Weitere Entscheidungen des Krankenhausplanungsausschusses:

– Der Krankenhausplanungsausschuss hat die Konzepte für Strukturveränderungen bei den Krankenhäusern in den Landkreisen Freyung-Grafenau und Cham positiv bewertet. Die Klinikträger planen umfassende Umstrukturierungen der Krankenhäuser Freyung, Grafenau und Waldkirchen sowie Roding, Cham und Bad Kötzting. Ziel ist es, eine flächendeckende stationäre Versorgung zu erhalten und gleichzeitig die medizinische Leistungsfähigkeit sowie die Wirtschaftlichkeit der Krankenhäuser zu verbessern. So soll zum Beispiel im Krankenhaus Grafenau die Innere Abteilung erweitert werden, damit dort die Versorgung unter anderem in den Bereichen Kardiologie, Diabetologie und Onkologie ausgebaut werden kann.

– Weiter ausgebaut wird die stationäre Versorgung im Bereich der Kinder- und Jugendpsychiatrie. So kann das Heckscher-Klinikum München um sechs vollstationäre Betten erweitert werden. Das Heckscher-Klinikum München soll zudem eine Tagesklinik für Kinder- und Jugendpsychiatrie in Landsberg als Außenstelle mit 15 Plätzen aufbauen und betreiben. Auch das Josefinum Kinderkrankenhaus in Augsburg erhält in der Fachrichtung Kinder- und Jugendpsychiatrie zehn zusätzliche Betten.
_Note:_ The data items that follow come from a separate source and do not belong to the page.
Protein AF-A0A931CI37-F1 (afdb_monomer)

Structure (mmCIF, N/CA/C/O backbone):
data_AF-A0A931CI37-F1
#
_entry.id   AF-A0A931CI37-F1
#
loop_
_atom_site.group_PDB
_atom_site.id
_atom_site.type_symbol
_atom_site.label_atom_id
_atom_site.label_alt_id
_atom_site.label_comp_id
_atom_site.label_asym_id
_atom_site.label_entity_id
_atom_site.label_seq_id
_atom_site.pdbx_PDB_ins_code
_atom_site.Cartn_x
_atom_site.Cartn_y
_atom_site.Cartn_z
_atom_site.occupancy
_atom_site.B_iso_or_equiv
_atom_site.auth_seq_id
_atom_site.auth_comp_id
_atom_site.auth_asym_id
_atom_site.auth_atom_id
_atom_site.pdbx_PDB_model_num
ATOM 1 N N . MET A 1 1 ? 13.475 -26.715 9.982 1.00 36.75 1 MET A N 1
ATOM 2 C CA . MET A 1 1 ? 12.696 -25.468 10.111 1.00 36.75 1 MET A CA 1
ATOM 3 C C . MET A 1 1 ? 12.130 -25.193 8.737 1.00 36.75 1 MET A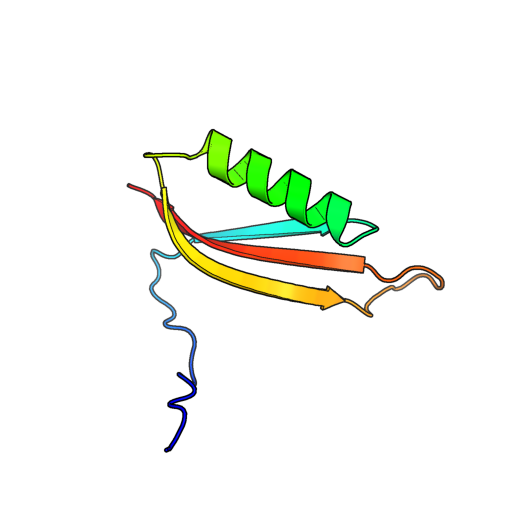 C 1
ATOM 5 O O . MET A 1 1 ? 12.837 -24.665 7.890 1.00 36.75 1 MET A O 1
ATOM 9 N N . GLU A 1 2 ? 10.932 -25.702 8.483 1.00 33.38 2 GLU A N 1
ATOM 10 C CA . GLU A 1 2 ? 10.231 -25.485 7.220 1.00 33.38 2 GLU A CA 1
ATOM 11 C C . GLU A 1 2 ? 9.415 -24.205 7.358 1.00 33.38 2 GLU A C 1
ATOM 13 O O . GLU A 1 2 ? 8.598 -24.074 8.270 1.00 33.38 2 GLU A O 1
ATOM 18 N N . TRP A 1 3 ? 9.701 -23.234 6.497 1.00 37.25 3 TRP A N 1
ATOM 19 C CA . TRP A 1 3 ? 8.856 -22.065 6.334 1.00 37.25 3 TRP A CA 1
ATOM 20 C C . TRP A 1 3 ? 7.594 -22.528 5.619 1.00 37.25 3 TRP A C 1
ATOM 22 O O . TRP A 1 3 ? 7.664 -22.966 4.471 1.00 37.25 3 TRP A O 1
ATOM 32 N N . LEU A 1 4 ? 6.456 -22.457 6.305 1.00 36.88 4 LEU A N 1
ATOM 33 C CA . LEU A 1 4 ? 5.158 -22.621 5.672 1.00 36.88 4 LEU A CA 1
ATOM 34 C C . LEU A 1 4 ? 4.946 -21.391 4.779 1.00 36.88 4 LEU A C 1
ATOM 36 O O . LEU A 1 4 ? 4.546 -20.326 5.247 1.00 36.88 4 LEU A O 1
ATOM 40 N N . VAL A 1 5 ? 5.297 -21.511 3.501 1.00 48.19 5 VAL A N 1
ATOM 41 C CA . VAL A 1 5 ? 4.777 -20.609 2.477 1.00 48.19 5 VAL A CA 1
ATOM 42 C C . VAL A 1 5 ? 3.295 -20.942 2.394 1.00 48.19 5 VAL A C 1
ATOM 44 O O . VAL A 1 5 ? 2.940 -22.054 2.010 1.00 48.19 5 VAL A O 1
ATOM 47 N N . MET A 1 6 ? 2.435 -20.027 2.844 1.00 44.44 6 MET A N 1
ATOM 48 C CA . MET A 1 6 ? 1.011 -20.118 2.534 1.00 44.44 6 MET A CA 1
ATOM 49 C C . MET A 1 6 ? 0.870 -19.863 1.033 1.00 44.44 6 MET A C 1
ATOM 51 O O . MET A 1 6 ? 0.836 -18.719 0.582 1.00 44.44 6 MET A O 1
ATOM 55 N N . ASP A 1 7 ? 0.927 -20.952 0.274 1.00 49.47 7 ASP A N 1
ATOM 56 C CA . ASP A 1 7 ? 0.514 -21.021 -1.118 1.00 49.47 7 ASP A CA 1
ATOM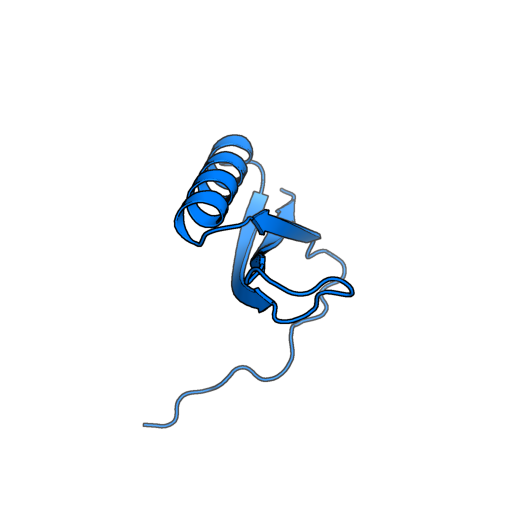 57 C C . ASP A 1 7 ? -1.015 -20.882 -1.143 1.00 49.47 7 ASP A C 1
ATOM 59 O O . ASP A 1 7 ? -1.703 -21.463 -0.307 1.00 49.47 7 ASP A O 1
ATOM 63 N N . GLU A 1 8 ? -1.512 -20.116 -2.106 1.00 45.66 8 GLU A N 1
ATOM 64 C CA . GLU A 1 8 ? -2.917 -19.766 -2.352 1.00 45.66 8 GLU A CA 1
ATOM 65 C C . GLU A 1 8 ? -3.445 -18.537 -1.572 1.00 45.66 8 GLU A C 1
ATOM 67 O O . GLU A 1 8 ? -3.683 -18.593 -0.362 1.00 45.66 8 GLU A O 1
ATOM 72 N N . PRO A 1 9 ? -3.679 -17.391 -2.253 1.00 47.66 9 PRO A N 1
ATOM 73 C CA . PRO A 1 9 ? -4.474 -16.325 -1.662 1.00 47.66 9 PRO A CA 1
ATOM 74 C C . PRO A 1 9 ? -5.874 -16.883 -1.401 1.00 47.66 9 PRO A C 1
ATOM 76 O O . PRO A 1 9 ? -6.538 -17.342 -2.332 1.00 47.66 9 PRO A O 1
ATOM 79 N N . ARG A 1 10 ? -6.331 -16.841 -0.144 1.00 49.19 10 ARG A N 1
ATOM 80 C CA . ARG A 1 10 ? -7.756 -16.996 0.153 1.00 49.19 10 ARG A CA 1
ATOM 81 C C . ARG A 1 10 ? -8.498 -15.953 -0.670 1.00 49.19 10 ARG A C 1
ATOM 83 O O . ARG A 1 10 ? -8.369 -14.756 -0.432 1.00 49.19 10 ARG A O 1
ATOM 90 N N . GLN A 1 11 ? -9.217 -16.421 -1.680 1.00 47.44 11 GLN A N 1
ATOM 91 C CA . GLN A 1 11 ? -10.184 -15.624 -2.409 1.00 47.44 11 GLN A CA 1
ATOM 92 C C . GLN A 1 11 ? -11.452 -15.606 -1.549 1.00 47.44 11 GLN A C 1
ATOM 94 O O . GLN A 1 11 ? -12.431 -16.274 -1.858 1.00 47.44 11 GLN A O 1
ATOM 99 N N . ASP A 1 12 ? -11.365 -14.949 -0.392 1.00 55.31 12 ASP A N 1
ATOM 100 C CA . ASP A 1 12 ? -12.544 -14.534 0.359 1.00 55.31 12 ASP A CA 1
ATOM 101 C C . ASP A 1 12 ? -13.168 -13.377 -0.433 1.00 55.31 12 ASP A C 1
ATOM 103 O O . ASP A 1 12 ? -12.487 -12.390 -0.728 1.00 55.31 12 ASP A O 1
ATOM 107 N N . ASP A 1 13 ? -14.436 -13.521 -0.833 1.00 60.62 13 ASP A N 1
ATOM 108 C CA . ASP A 1 13 ? -15.190 -12.524 -1.616 1.00 60.62 13 ASP A CA 1
ATOM 109 C C . ASP A 1 13 ? -15.269 -11.145 -0.915 1.00 60.62 13 ASP A C 1
ATOM 111 O O . ASP A 1 13 ? -15.556 -10.139 -1.566 1.00 60.62 13 ASP A O 1
ATOM 115 N N . ASP A 1 14 ? -14.962 -11.080 0.387 1.00 66.88 14 ASP A N 1
ATOM 116 C CA . ASP A 1 14 ? -14.992 -9.867 1.215 1.00 66.88 14 ASP A CA 1
ATOM 117 C C . ASP A 1 14 ? -13.640 -9.124 1.319 1.00 66.88 14 ASP A C 1
ATOM 119 O O . ASP A 1 14 ? -13.576 -8.019 1.868 1.00 66.88 14 ASP A O 1
ATOM 123 N N . VAL A 1 15 ? -12.551 -9.663 0.752 1.00 74.06 15 VAL A N 1
ATOM 124 C CA . VAL A 1 15 ? -11.236 -8.998 0.776 1.00 74.06 15 VAL A CA 1
ATOM 125 C C . VAL A 1 15 ? -11.102 -8.030 -0.401 1.00 74.06 15 VAL A C 1
ATOM 127 O O . VAL A 1 15 ? -10.868 -8.414 -1.551 1.00 74.06 15 VAL A O 1
ATOM 130 N N . ALA A 1 16 ? -11.179 -6.733 -0.108 1.00 83.69 16 ALA A N 1
ATOM 131 C CA . ALA A 1 16 ? -10.914 -5.667 -1.064 1.00 83.69 16 ALA A CA 1
ATOM 132 C C . ALA A 1 16 ? -9.406 -5.398 -1.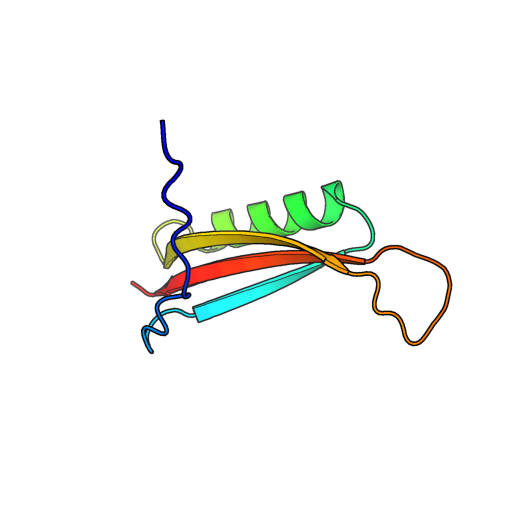202 1.00 83.69 16 ALA A C 1
ATOM 134 O O . ALA A 1 16 ? -8.621 -5.625 -0.281 1.00 83.69 16 ALA A O 1
ATOM 135 N N . ALA A 1 17 ? -8.988 -4.870 -2.356 1.00 87.81 17 ALA A N 1
ATOM 136 C CA . ALA A 1 17 ? -7.600 -4.486 -2.597 1.00 87.81 17 ALA A CA 1
ATOM 137 C C . ALA A 1 17 ? -7.489 -3.070 -3.172 1.00 87.81 17 ALA A C 1
ATOM 139 O O . ALA A 1 17 ? -8.221 -2.698 -4.091 1.00 87.81 17 ALA A O 1
ATOM 140 N N . VAL A 1 18 ? -6.518 -2.295 -2.686 1.00 88.88 18 VAL A N 1
ATOM 141 C CA . VAL A 1 18 ? -6.079 -1.046 -3.326 1.00 88.88 18 VAL A CA 1
ATOM 142 C C . VAL A 1 18 ? -4.651 -1.200 -3.840 1.00 88.88 18 VAL A C 1
ATOM 144 O O . VAL A 1 18 ? -3.780 -1.709 -3.138 1.00 88.88 18 VAL A O 1
ATOM 147 N N . CYS A 1 19 ? -4.409 -0.752 -5.073 1.00 89.50 19 CYS A N 1
ATOM 148 C CA . CYS A 1 19 ? -3.080 -0.704 -5.678 1.00 89.50 19 CYS A CA 1
ATOM 149 C C . CYS A 1 19 ? -2.580 0.745 -5.703 1.00 89.50 19 CYS A C 1
ATOM 151 O O . CYS A 1 19 ? -3.254 1.646 -6.208 1.00 89.50 19 CYS A O 1
ATOM 153 N N . ILE A 1 20 ? -1.392 0.970 -5.147 1.00 88.94 20 ILE A N 1
ATOM 154 C CA . ILE A 1 20 ? -0.758 2.281 -5.038 1.00 88.94 20 ILE A CA 1
ATOM 155 C C . ILE A 1 20 ? 0.543 2.248 -5.833 1.00 88.94 20 ILE A C 1
ATOM 157 O O . ILE A 1 20 ? 1.505 1.609 -5.420 1.00 88.94 20 ILE A O 1
ATOM 161 N N . GLY A 1 21 ? 0.567 2.951 -6.967 1.00 88.25 21 GLY A N 1
ATOM 162 C CA . GLY A 1 21 ? 1.738 3.064 -7.840 1.00 88.25 21 GLY A CA 1
ATOM 163 C C . GLY A 1 21 ? 2.557 4.344 -7.624 1.00 88.25 21 GLY A C 1
ATOM 164 O O . GLY A 1 21 ? 2.030 5.378 -7.190 1.00 88.25 21 GLY A O 1
ATOM 165 N N . GLY A 1 22 ? 3.845 4.301 -7.974 1.00 86.12 22 GLY A N 1
ATOM 166 C CA . GLY A 1 22 ? 4.757 5.446 -7.903 1.00 86.12 22 GLY A CA 1
ATOM 167 C C . GLY A 1 22 ? 6.078 5.243 -8.652 1.00 86.12 22 GLY A C 1
ATOM 168 O O . GLY A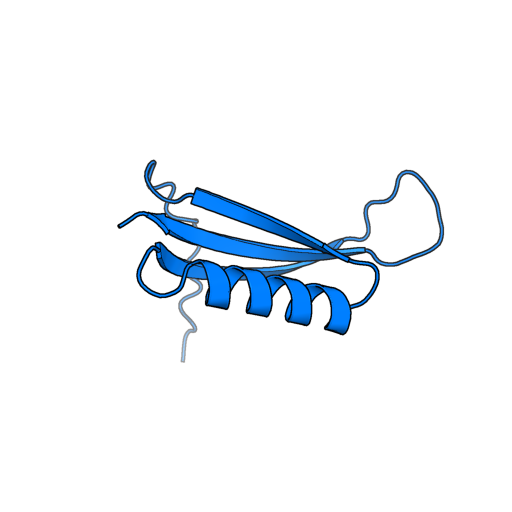 1 22 ? 6.413 4.144 -9.095 1.00 86.12 22 GLY A O 1
ATOM 169 N N . ASN A 1 23 ? 6.840 6.331 -8.798 1.00 85.00 23 ASN A N 1
ATOM 170 C CA . ASN A 1 23 ? 8.120 6.342 -9.519 1.00 85.00 23 ASN A CA 1
ATOM 171 C C . ASN A 1 23 ? 9.319 5.998 -8.621 1.00 85.00 23 ASN A C 1
ATOM 173 O O . ASN A 1 23 ? 10.443 5.869 -9.106 1.00 85.00 23 ASN A O 1
ATOM 177 N N . SER A 1 24 ? 9.100 5.900 -7.311 1.00 86.44 24 SER A N 1
ATOM 178 C CA . SER A 1 24 ? 10.110 5.528 -6.324 1.00 86.44 24 SER A CA 1
ATOM 179 C C . SER A 1 24 ? 9.477 4.769 -5.168 1.00 86.44 24 SER A C 1
ATOM 181 O O . SER A 1 24 ? 8.288 4.926 -4.893 1.00 86.44 24 SER A O 1
ATOM 183 N N . GLU A 1 25 ? 10.290 3.994 -4.455 1.00 89.62 25 GLU A N 1
ATOM 184 C CA . GLU A 1 25 ? 9.823 3.221 -3.306 1.00 89.62 25 GLU A CA 1
ATOM 185 C C . GLU A 1 25 ? 9.255 4.142 -2.219 1.00 89.62 25 GLU A C 1
ATOM 187 O O . GLU A 1 25 ? 8.135 3.955 -1.750 1.00 89.62 25 GLU A O 1
ATOM 192 N N . ALA A 1 26 ? 9.992 5.208 -1.890 1.00 90.81 26 ALA A N 1
ATOM 193 C CA . ALA A 1 26 ? 9.601 6.183 -0.875 1.00 90.81 26 ALA A CA 1
ATOM 194 C C . ALA A 1 26 ? 8.266 6.877 -1.192 1.00 90.81 26 ALA A C 1
ATOM 196 O O . ALA A 1 26 ? 7.461 7.113 -0.293 1.00 90.81 26 ALA A O 1
ATOM 197 N N . GLU A 1 27 ? 8.006 7.191 -2.464 1.00 91.12 27 GLU A N 1
ATOM 198 C CA . GLU A 1 27 ? 6.729 7.769 -2.888 1.00 91.12 27 GLU A CA 1
ATOM 199 C C . GLU A 1 27 ? 5.564 6.810 -2.620 1.00 91.12 27 GLU A C 1
ATOM 201 O O . GLU A 1 27 ? 4.549 7.222 -2.055 1.00 91.12 27 GLU A O 1
ATOM 206 N N . VAL A 1 28 ? 5.714 5.536 -2.988 1.00 91.31 28 VAL A N 1
ATOM 207 C CA . VAL A 1 28 ? 4.670 4.525 -2.780 1.00 91.31 28 VAL A CA 1
ATOM 208 C C . VAL A 1 28 ? 4.447 4.266 -1.294 1.00 91.31 28 VAL A C 1
ATOM 210 O O . VAL A 1 28 ? 3.299 4.276 -0.858 1.00 91.31 28 VAL A O 1
ATOM 213 N N . PHE A 1 29 ? 5.513 4.118 -0.500 1.00 92.00 29 PHE A N 1
ATOM 214 C CA . PHE A 1 29 ? 5.401 3.950 0.952 1.00 92.00 29 PHE A CA 1
ATOM 215 C C . PHE A 1 29 ? 4.666 5.120 1.612 1.00 92.00 29 PHE A C 1
ATOM 217 O O . PHE A 1 29 ? 3.760 4.899 2.412 1.00 92.00 29 PHE A O 1
ATOM 224 N N . ASN A 1 30 ? 4.993 6.363 1.246 1.00 94.56 30 ASN A N 1
ATOM 225 C CA . ASN A 1 30 ? 4.316 7.538 1.796 1.00 94.56 30 ASN A CA 1
ATOM 226 C C . ASN A 1 30 ? 2.826 7.572 1.429 1.00 94.56 30 ASN A C 1
ATOM 228 O O . ASN A 1 30 ? 1.989 7.870 2.279 1.00 94.56 30 ASN A O 1
ATOM 232 N N . ARG A 1 31 ? 2.479 7.242 0.180 1.00 93.44 31 ARG A N 1
ATOM 233 C CA . ARG A 1 31 ? 1.079 7.171 -0.269 1.00 93.44 31 ARG A CA 1
ATOM 234 C C . ARG A 1 31 ? 0.309 6.049 0.430 1.00 93.44 31 ARG A C 1
ATOM 236 O O . ARG A 1 31 ? -0.830 6.262 0.835 1.00 93.44 31 ARG A O 1
ATOM 243 N N . ALA A 1 32 ? 0.932 4.887 0.612 1.00 93.50 32 ALA A N 1
ATOM 244 C CA . ALA A 1 32 ? 0.353 3.772 1.353 1.00 93.50 32 ALA A CA 1
ATOM 245 C C . ALA A 1 32 ? 0.106 4.131 2.821 1.00 93.50 32 ALA A C 1
ATOM 247 O O . ALA A 1 32 ? -0.998 3.928 3.317 1.00 93.50 32 ALA A O 1
ATOM 248 N N . ALA A 1 33 ? 1.076 4.758 3.491 1.00 93.00 33 ALA A N 1
ATOM 249 C CA . ALA A 1 33 ? 0.916 5.224 4.866 1.00 93.00 33 ALA A CA 1
ATOM 250 C C . ALA A 1 33 ? -0.223 6.249 5.006 1.00 93.00 33 ALA A C 1
ATOM 252 O O . ALA A 1 33 ? -1.013 6.167 5.942 1.00 93.00 33 ALA A O 1
ATOM 253 N N . GLN A 1 34 ? -0.355 7.181 4.056 1.00 95.69 34 GLN A N 1
ATOM 254 C CA . GLN A 1 34 ? -1.469 8.137 4.027 1.00 95.69 34 GLN A CA 1
ATOM 255 C C . GLN A 1 34 ? -2.822 7.451 3.831 1.00 95.69 34 GLN A C 1
ATOM 257 O O . GLN A 1 34 ? -3.803 7.845 4.459 1.00 95.69 34 GLN A O 1
ATOM 262 N N . TRP A 1 35 ? -2.885 6.433 2.970 1.00 94.06 35 TRP A N 1
ATOM 263 C CA . TRP A 1 35 ? -4.103 5.656 2.776 1.00 94.06 35 TRP A CA 1
ATOM 264 C C . TRP A 1 35 ? -4.486 4.904 4.054 1.00 94.06 35 TRP A C 1
ATOM 266 O O . TRP A 1 35 ? -5.635 4.997 4.476 1.00 94.06 35 TRP A O 1
ATOM 276 N N . ILE A 1 36 ? -3.530 4.241 4.711 1.00 92.06 36 ILE A N 1
ATOM 277 C CA . ILE A 1 36 ? -3.765 3.525 5.973 1.00 92.06 36 ILE A CA 1
ATOM 278 C C . ILE A 1 36 ? -4.259 4.495 7.047 1.00 92.06 36 ILE A C 1
ATOM 280 O O . ILE A 1 36 ? -5.310 4.271 7.629 1.00 92.06 36 ILE A O 1
ATOM 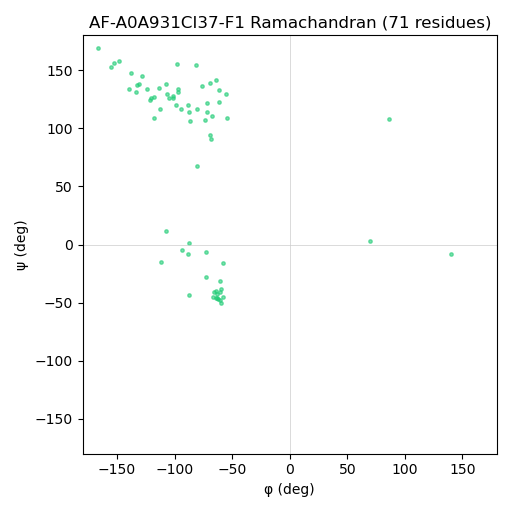284 N N . ALA A 1 37 ? -3.571 5.623 7.243 1.00 93.75 37 ALA A N 1
ATOM 285 C CA . ALA A 1 37 ? -3.965 6.624 8.234 1.00 93.75 37 ALA A CA 1
ATOM 286 C C . ALA A 1 37 ? -5.364 7.212 7.976 1.00 93.75 37 ALA A C 1
ATOM 288 O O . ALA A 1 37 ? -6.069 7.567 8.914 1.00 93.75 37 ALA A O 1
ATOM 289 N N . LYS A 1 38 ? -5.785 7.317 6.709 1.00 93.88 38 LYS A N 1
ATOM 290 C CA . LYS A 1 38 ? -7.127 7.794 6.346 1.00 93.88 38 LYS A CA 1
ATOM 291 C C . LYS A 1 38 ? -8.227 6.773 6.658 1.00 93.88 38 LYS A C 1
ATOM 293 O O . LYS A 1 38 ? -9.364 7.181 6.872 1.00 93.88 38 LYS A O 1
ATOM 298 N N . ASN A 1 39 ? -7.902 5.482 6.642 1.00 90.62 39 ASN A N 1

– Außerdem wird die Versorgung von Schlaganfallpatienten weiter verbessert. So wird das Kreiskrankenhaus Erding in das Schlaganfallnetzwerk TEMPIS aufgenommen, das Stadtkrankenhaus Schwabach und das Krankenhaus Rummelsberg in Schwarzenbruck in das STENO-Netzwerk. Auch die Kapazitäten für die neurologische Frührehabilitation, die Bestandteil der Krankenhausbehandlung ist, werden aufgestockt. Der Krankenhausplanungsausschuss hat der Erweiterung der neurologischen Frühreha an der Schön Klinik München Schwabing um 18 Betten zugestimmt und sich dafür ausgesprochen, die Planbetten an der Schön Klinik Bad Aibling um 20 zu erhöhen, darunter auch Betten für die neurologische Frühreha.

– Zugestimmt hat der Krankenhausplanungsausschuss auch der Erweiterung der Palliativstation am Klinikum Ansbach auf zehn Betten und an der Kreisklinik Ebersberg auf acht Betten. Nach Fertigstellung der noch erforderlichen Baumaßnahmen wird sich damit in Zukunft die Zahl der Palliativbetten in den 48 Palliativstationen auf 444 erhöhen. An weiteren 35 Krankenhäusern wurden inzwischen palliativmedizinische Dienste anerkannt, so dass derzeit 83 Krankenhäuser über ein palliativmedizinisches Angebot verfügen.